Last week, Cincinnati’s Mayor John Cranley officially kicked off a 78-membertask force on immigration with the goal to make Cincinnati the most immigrant-friendly city in the country. “This is a country of immigrants, and this is a place where immigration is rewarded and thanked,” Cranley said. “We’re all going to be richer and better by being a friendly city for immigrants.” And Thomas Fernandez, co-chair of Cincinnati’s new immigration task force, said the move will be good for business, but added, “That’s not our motivation. Our principle motivation is it is our obligation; our obligation to pay it forward, create the same opportunities others have created for us.” He also noted that “if we make it easy and inviting as much as possible, I think we’ll be able to compete against larger cities that already have programs in place.” With a view toward comprehensive immigrant integration, Cincinnati’s task force will focus on five key areas: economic development, community resources, education and talent retention, international relationships, and rights and safety.

Springfield, which is in House Speaker John Boehner’s congressional district, also officially became more welcoming toward immigrants last week, through the efforts of Welcome Springfield. Specifically, Springfield’s city manager and city commission unanimously approved a resolution declaring the City of Springfield as a place “welcoming of immigrants and immigrant-owned businesses.” “We have these folks in our community and they need to be included and considered part of the community,” Mayor Warren Copeland said. As the Springfield News-Sun observed, the resolution “calls for the city to adopt policies that promote inclusion and integration of immigrants in the community.”
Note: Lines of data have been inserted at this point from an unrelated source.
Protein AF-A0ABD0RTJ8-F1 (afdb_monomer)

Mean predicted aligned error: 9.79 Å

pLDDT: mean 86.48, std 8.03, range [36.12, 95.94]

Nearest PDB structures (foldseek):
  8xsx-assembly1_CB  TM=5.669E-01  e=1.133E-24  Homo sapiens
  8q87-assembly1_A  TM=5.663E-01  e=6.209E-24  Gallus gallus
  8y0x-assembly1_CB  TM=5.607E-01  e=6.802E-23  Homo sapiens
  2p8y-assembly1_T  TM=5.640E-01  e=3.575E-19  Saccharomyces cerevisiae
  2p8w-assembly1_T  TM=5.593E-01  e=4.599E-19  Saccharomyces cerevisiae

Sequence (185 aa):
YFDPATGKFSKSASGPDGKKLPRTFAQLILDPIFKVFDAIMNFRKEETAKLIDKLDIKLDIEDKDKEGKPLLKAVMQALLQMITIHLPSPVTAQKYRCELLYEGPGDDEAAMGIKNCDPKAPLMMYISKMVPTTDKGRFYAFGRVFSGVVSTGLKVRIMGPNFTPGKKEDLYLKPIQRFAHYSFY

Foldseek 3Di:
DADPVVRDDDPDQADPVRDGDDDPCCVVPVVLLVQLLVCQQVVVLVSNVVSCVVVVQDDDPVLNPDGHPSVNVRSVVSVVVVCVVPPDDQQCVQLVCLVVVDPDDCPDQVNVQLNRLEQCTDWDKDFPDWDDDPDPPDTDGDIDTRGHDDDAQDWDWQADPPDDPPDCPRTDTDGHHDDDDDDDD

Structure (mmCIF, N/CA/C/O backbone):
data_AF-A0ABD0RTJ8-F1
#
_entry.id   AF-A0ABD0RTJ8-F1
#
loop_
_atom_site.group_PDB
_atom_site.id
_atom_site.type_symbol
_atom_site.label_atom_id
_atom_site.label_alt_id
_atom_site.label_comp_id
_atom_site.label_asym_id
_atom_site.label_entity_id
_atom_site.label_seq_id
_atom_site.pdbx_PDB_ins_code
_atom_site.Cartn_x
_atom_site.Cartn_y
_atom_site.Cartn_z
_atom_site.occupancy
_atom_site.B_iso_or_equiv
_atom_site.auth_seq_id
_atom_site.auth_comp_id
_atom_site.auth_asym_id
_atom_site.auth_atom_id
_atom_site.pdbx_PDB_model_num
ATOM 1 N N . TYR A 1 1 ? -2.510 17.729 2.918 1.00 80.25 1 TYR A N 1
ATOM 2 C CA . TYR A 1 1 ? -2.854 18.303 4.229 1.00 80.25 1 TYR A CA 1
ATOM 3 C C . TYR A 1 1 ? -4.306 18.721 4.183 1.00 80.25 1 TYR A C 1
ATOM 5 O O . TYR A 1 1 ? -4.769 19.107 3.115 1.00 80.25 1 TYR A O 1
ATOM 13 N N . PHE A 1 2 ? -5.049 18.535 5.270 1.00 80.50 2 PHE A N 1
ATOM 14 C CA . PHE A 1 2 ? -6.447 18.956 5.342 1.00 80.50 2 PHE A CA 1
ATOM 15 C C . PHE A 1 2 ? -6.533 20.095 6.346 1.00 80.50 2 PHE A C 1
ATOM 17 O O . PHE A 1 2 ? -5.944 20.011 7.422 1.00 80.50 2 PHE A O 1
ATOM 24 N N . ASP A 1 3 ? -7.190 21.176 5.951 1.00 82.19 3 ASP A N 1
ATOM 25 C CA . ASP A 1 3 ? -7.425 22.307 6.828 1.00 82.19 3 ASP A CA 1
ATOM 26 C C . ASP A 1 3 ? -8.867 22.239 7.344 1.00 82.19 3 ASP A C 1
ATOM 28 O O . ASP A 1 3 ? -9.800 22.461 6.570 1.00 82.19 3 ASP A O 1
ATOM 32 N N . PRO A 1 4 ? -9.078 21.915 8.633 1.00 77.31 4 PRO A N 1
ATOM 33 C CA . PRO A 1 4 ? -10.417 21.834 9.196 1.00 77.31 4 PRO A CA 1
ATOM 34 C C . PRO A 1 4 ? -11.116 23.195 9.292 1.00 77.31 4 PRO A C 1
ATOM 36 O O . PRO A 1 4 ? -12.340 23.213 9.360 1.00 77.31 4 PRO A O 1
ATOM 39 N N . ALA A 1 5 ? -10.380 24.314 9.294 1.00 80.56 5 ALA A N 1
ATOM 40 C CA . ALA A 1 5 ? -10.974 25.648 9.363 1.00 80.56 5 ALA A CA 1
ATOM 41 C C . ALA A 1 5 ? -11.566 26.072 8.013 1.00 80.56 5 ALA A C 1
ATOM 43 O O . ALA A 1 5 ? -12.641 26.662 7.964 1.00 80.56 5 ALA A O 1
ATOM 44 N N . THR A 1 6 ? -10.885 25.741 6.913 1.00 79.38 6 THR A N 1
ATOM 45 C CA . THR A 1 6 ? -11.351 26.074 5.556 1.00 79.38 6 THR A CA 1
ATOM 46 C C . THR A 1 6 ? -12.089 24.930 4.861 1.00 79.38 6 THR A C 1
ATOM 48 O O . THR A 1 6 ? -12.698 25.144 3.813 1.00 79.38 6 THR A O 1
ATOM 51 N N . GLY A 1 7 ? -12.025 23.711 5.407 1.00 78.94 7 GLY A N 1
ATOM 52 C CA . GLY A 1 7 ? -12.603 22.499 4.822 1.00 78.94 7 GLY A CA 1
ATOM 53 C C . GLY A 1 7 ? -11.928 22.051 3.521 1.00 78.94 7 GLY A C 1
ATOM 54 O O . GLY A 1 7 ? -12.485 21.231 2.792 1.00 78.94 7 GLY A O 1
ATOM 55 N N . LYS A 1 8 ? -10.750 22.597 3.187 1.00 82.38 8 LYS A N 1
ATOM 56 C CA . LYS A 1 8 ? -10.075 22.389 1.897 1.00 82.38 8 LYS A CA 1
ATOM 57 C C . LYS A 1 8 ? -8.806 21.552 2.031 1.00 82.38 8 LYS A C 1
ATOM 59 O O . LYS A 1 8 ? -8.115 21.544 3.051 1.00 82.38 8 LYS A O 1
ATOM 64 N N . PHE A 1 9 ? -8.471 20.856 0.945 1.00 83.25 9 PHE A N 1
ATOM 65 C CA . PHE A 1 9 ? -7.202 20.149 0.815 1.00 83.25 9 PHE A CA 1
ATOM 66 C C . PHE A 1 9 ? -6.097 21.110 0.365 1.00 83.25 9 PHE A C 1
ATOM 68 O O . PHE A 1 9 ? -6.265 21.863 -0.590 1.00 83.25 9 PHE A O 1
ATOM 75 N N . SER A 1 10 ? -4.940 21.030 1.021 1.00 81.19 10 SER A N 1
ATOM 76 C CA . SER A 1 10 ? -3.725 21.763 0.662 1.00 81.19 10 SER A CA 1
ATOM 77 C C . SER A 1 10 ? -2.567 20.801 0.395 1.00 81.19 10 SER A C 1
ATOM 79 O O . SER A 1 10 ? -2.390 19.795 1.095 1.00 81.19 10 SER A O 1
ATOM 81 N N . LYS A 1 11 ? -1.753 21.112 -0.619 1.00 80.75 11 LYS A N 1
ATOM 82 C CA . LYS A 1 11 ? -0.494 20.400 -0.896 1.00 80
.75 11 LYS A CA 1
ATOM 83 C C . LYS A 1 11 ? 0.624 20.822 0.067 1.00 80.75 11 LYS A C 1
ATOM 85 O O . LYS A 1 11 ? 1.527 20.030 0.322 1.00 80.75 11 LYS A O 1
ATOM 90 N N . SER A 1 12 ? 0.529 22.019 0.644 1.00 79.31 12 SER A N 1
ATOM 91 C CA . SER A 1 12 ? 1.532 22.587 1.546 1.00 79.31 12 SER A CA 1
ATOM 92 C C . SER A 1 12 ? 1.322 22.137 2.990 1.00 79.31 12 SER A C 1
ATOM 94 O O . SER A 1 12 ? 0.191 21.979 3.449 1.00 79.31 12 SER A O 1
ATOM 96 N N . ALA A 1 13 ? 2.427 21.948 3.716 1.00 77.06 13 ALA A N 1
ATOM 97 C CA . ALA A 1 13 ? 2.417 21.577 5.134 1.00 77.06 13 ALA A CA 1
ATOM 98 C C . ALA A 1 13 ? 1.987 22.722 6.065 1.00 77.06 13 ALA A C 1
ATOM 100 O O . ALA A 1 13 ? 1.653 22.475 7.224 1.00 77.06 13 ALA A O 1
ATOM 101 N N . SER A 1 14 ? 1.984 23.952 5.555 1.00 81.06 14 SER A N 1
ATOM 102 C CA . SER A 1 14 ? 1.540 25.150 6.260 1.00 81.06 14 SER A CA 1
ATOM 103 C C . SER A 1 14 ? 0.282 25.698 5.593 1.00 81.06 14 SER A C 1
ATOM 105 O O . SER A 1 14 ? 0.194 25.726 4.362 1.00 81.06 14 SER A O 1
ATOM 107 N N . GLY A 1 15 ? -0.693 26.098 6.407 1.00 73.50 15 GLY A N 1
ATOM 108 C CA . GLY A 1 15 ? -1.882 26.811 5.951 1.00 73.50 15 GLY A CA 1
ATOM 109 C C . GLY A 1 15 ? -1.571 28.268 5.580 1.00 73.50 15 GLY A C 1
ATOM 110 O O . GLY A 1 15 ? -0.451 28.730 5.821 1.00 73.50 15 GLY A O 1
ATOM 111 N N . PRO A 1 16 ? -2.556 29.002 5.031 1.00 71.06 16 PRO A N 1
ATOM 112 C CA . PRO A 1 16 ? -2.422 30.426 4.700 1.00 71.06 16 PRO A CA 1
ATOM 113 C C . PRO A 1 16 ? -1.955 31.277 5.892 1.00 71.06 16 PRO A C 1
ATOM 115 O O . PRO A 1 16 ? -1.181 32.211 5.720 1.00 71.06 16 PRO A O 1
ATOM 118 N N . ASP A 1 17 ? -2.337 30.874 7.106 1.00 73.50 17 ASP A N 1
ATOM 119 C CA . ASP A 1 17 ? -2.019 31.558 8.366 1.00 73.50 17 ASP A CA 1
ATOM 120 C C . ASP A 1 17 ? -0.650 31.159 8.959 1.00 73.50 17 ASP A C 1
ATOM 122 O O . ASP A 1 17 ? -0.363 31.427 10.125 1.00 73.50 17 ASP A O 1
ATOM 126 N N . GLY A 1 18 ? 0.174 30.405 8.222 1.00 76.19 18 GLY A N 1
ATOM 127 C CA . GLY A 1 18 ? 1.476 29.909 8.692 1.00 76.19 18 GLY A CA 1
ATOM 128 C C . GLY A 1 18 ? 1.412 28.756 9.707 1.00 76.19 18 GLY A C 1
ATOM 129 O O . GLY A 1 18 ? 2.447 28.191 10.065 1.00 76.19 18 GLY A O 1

Municipalities charting a goal to become an immigrant-friendly city aren’t exactly new. Other cities, like Chicago, Baltimore, and St. Louis, are also aiming for similar goals. And within the past year, other cities, like Charlotte and Atlanta, have launched similar task forces and working groups composed of a diverse cross-section of the community to learn about and recommend best practices and policies for their cities to become more welcoming and immigrant-friendly. Shelly Bromberg, professor at Miami University, said the actions of Cincinnati and similar cities serve as examples of places “saying we want to see a positive resolution on all sides and we want a positive reaction versus a negative one. Maybe this is a strategy that will produce a more productive conversation.” And as Cranley stated, “I just think it shows cities are on the forefront of long-term economic growth in the country.”
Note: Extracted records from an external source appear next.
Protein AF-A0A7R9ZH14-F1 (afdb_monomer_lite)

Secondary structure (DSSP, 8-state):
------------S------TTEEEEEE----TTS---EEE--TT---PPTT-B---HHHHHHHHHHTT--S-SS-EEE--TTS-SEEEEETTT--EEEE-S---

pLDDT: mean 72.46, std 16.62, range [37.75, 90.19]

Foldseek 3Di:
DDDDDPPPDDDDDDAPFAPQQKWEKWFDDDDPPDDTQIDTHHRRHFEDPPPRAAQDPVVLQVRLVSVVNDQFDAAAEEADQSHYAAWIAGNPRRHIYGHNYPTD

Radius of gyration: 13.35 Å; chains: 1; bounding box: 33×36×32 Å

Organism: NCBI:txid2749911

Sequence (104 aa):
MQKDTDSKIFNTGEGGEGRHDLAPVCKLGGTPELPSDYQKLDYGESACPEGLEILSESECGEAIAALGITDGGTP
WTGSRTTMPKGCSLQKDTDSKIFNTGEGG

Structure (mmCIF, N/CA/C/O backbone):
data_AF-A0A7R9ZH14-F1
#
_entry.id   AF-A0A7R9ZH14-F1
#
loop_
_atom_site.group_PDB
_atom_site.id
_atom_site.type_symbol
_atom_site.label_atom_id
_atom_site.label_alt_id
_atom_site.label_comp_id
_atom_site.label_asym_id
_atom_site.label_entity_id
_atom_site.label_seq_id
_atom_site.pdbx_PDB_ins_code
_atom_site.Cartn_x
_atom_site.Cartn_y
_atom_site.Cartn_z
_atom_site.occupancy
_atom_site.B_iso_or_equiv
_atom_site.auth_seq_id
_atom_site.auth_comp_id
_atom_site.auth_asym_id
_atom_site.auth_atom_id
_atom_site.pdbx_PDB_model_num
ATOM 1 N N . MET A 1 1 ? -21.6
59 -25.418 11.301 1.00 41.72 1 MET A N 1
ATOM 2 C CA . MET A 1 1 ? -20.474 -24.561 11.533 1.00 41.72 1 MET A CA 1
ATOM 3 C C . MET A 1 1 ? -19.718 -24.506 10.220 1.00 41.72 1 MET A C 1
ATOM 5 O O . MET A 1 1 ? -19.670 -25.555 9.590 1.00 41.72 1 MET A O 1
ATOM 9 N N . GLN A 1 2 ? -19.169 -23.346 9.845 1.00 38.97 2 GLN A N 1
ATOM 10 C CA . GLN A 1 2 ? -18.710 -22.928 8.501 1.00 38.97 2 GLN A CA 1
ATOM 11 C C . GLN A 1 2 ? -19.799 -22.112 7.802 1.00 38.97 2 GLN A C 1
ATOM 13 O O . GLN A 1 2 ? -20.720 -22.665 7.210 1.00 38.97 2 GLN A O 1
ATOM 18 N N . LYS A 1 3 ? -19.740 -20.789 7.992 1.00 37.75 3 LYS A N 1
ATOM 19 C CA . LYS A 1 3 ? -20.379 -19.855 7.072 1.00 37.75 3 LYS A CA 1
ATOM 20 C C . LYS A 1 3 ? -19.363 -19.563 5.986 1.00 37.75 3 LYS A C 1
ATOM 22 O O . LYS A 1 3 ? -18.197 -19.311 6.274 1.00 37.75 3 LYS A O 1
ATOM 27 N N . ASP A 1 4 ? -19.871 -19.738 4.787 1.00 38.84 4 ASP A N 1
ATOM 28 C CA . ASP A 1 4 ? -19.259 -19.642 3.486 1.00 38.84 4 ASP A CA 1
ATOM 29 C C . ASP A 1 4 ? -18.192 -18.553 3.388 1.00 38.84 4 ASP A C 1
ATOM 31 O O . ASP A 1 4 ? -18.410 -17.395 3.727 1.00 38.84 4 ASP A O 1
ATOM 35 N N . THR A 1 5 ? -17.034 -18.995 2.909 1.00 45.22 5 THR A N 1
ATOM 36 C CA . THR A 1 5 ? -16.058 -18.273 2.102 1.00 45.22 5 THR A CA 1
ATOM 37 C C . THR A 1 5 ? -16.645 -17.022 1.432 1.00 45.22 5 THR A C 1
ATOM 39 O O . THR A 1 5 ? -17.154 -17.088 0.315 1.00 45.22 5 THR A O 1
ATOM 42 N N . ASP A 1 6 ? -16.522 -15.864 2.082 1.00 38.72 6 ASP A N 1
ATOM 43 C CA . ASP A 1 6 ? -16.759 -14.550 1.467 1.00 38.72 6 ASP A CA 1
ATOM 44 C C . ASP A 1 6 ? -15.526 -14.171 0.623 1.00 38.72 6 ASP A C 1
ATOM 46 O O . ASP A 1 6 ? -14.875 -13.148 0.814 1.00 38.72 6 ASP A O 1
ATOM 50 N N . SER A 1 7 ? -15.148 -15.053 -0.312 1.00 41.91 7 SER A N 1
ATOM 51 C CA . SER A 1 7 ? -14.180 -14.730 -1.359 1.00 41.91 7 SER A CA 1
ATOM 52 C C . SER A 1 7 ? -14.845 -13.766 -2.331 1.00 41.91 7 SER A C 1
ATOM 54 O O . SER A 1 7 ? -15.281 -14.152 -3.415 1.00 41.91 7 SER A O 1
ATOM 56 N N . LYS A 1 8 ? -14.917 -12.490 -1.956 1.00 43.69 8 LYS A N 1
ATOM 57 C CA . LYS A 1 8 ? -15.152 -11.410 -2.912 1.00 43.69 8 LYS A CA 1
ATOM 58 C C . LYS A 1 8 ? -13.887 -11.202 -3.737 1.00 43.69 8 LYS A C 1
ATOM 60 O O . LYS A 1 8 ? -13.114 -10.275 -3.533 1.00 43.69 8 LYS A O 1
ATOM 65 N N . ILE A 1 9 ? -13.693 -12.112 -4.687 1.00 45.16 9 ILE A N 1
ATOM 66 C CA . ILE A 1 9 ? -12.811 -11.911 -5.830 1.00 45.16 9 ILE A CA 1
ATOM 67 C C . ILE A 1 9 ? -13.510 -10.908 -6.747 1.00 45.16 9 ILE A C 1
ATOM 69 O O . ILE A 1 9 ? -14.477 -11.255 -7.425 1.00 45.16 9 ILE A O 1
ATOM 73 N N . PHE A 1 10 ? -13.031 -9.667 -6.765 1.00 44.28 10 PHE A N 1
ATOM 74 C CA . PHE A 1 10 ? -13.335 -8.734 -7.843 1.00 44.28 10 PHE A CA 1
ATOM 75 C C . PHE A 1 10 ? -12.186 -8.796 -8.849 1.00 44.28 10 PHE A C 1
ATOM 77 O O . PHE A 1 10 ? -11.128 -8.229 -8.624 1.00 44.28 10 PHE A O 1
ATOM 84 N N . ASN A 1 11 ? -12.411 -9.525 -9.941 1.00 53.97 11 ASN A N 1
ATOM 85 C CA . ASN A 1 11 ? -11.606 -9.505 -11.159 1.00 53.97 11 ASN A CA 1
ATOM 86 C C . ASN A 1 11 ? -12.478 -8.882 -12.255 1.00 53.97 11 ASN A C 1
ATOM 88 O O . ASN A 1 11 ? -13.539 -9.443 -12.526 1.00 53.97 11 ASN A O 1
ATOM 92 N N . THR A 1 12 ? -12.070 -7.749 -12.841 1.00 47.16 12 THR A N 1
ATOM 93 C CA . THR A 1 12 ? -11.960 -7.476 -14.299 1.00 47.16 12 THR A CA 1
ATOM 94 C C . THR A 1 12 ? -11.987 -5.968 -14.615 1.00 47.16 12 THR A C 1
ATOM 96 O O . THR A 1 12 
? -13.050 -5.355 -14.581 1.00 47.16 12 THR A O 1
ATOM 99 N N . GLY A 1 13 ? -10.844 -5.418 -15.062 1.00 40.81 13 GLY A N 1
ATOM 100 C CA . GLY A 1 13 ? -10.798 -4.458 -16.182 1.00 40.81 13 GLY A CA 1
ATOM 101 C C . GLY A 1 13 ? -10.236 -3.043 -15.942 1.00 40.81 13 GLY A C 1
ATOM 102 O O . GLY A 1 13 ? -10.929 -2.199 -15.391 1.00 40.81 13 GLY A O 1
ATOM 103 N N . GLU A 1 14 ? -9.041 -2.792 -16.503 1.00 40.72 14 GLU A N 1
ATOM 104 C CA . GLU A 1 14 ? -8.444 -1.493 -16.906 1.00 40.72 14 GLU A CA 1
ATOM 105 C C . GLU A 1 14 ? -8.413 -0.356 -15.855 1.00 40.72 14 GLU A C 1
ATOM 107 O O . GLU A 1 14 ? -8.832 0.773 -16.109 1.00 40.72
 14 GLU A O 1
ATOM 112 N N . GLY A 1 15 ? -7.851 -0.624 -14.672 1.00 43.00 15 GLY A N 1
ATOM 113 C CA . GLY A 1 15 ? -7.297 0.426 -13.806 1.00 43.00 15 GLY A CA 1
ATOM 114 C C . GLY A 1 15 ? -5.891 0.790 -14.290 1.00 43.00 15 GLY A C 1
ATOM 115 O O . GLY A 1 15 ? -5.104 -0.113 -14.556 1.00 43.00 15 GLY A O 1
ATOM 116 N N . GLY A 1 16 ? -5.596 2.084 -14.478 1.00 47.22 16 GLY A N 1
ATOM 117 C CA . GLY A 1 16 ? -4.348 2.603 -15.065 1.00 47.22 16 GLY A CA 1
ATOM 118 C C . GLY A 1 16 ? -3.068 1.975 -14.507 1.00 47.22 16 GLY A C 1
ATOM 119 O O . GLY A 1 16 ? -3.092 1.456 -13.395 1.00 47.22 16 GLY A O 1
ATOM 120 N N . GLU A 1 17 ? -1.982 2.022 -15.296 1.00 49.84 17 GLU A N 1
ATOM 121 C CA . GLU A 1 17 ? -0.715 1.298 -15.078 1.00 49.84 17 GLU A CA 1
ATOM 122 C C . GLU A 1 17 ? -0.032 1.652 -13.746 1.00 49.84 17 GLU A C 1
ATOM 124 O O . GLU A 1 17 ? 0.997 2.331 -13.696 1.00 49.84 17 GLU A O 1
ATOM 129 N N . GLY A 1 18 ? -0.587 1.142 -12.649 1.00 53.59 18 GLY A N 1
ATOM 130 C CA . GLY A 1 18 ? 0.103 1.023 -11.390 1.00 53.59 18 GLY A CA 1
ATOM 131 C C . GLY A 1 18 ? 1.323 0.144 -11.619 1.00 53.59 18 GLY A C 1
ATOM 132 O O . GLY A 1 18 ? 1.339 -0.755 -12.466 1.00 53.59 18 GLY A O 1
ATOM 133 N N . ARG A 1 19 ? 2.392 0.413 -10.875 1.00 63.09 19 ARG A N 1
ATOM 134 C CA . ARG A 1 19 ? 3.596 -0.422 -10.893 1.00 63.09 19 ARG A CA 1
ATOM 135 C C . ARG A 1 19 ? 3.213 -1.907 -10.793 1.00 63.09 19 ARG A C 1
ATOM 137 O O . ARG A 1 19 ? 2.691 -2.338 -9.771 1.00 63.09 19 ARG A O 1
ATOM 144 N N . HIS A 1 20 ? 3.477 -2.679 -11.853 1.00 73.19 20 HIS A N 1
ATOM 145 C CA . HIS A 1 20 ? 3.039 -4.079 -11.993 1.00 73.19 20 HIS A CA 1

Leaders at the city and metropolitan level play a critical role in cultivating an inclusive environment for all community members, including immigrants and newcomers, and encouraging immigration policies that contribute to community cohesion and economic growth rather than undermine it. Ultimately, the proactive actions many cities are taking to comprehensively grow the human and social capital—without which economic growth would not be possible—in their own communities stands in stark contrast to the lack of action in Washington to upgrade our 20th century immigration system for the 21st century. A growing number of cities and metropolitan areas are doing what they know will strengthen their regions, and are doing what they can to better integrate newcomers into their communities within the current immigration system.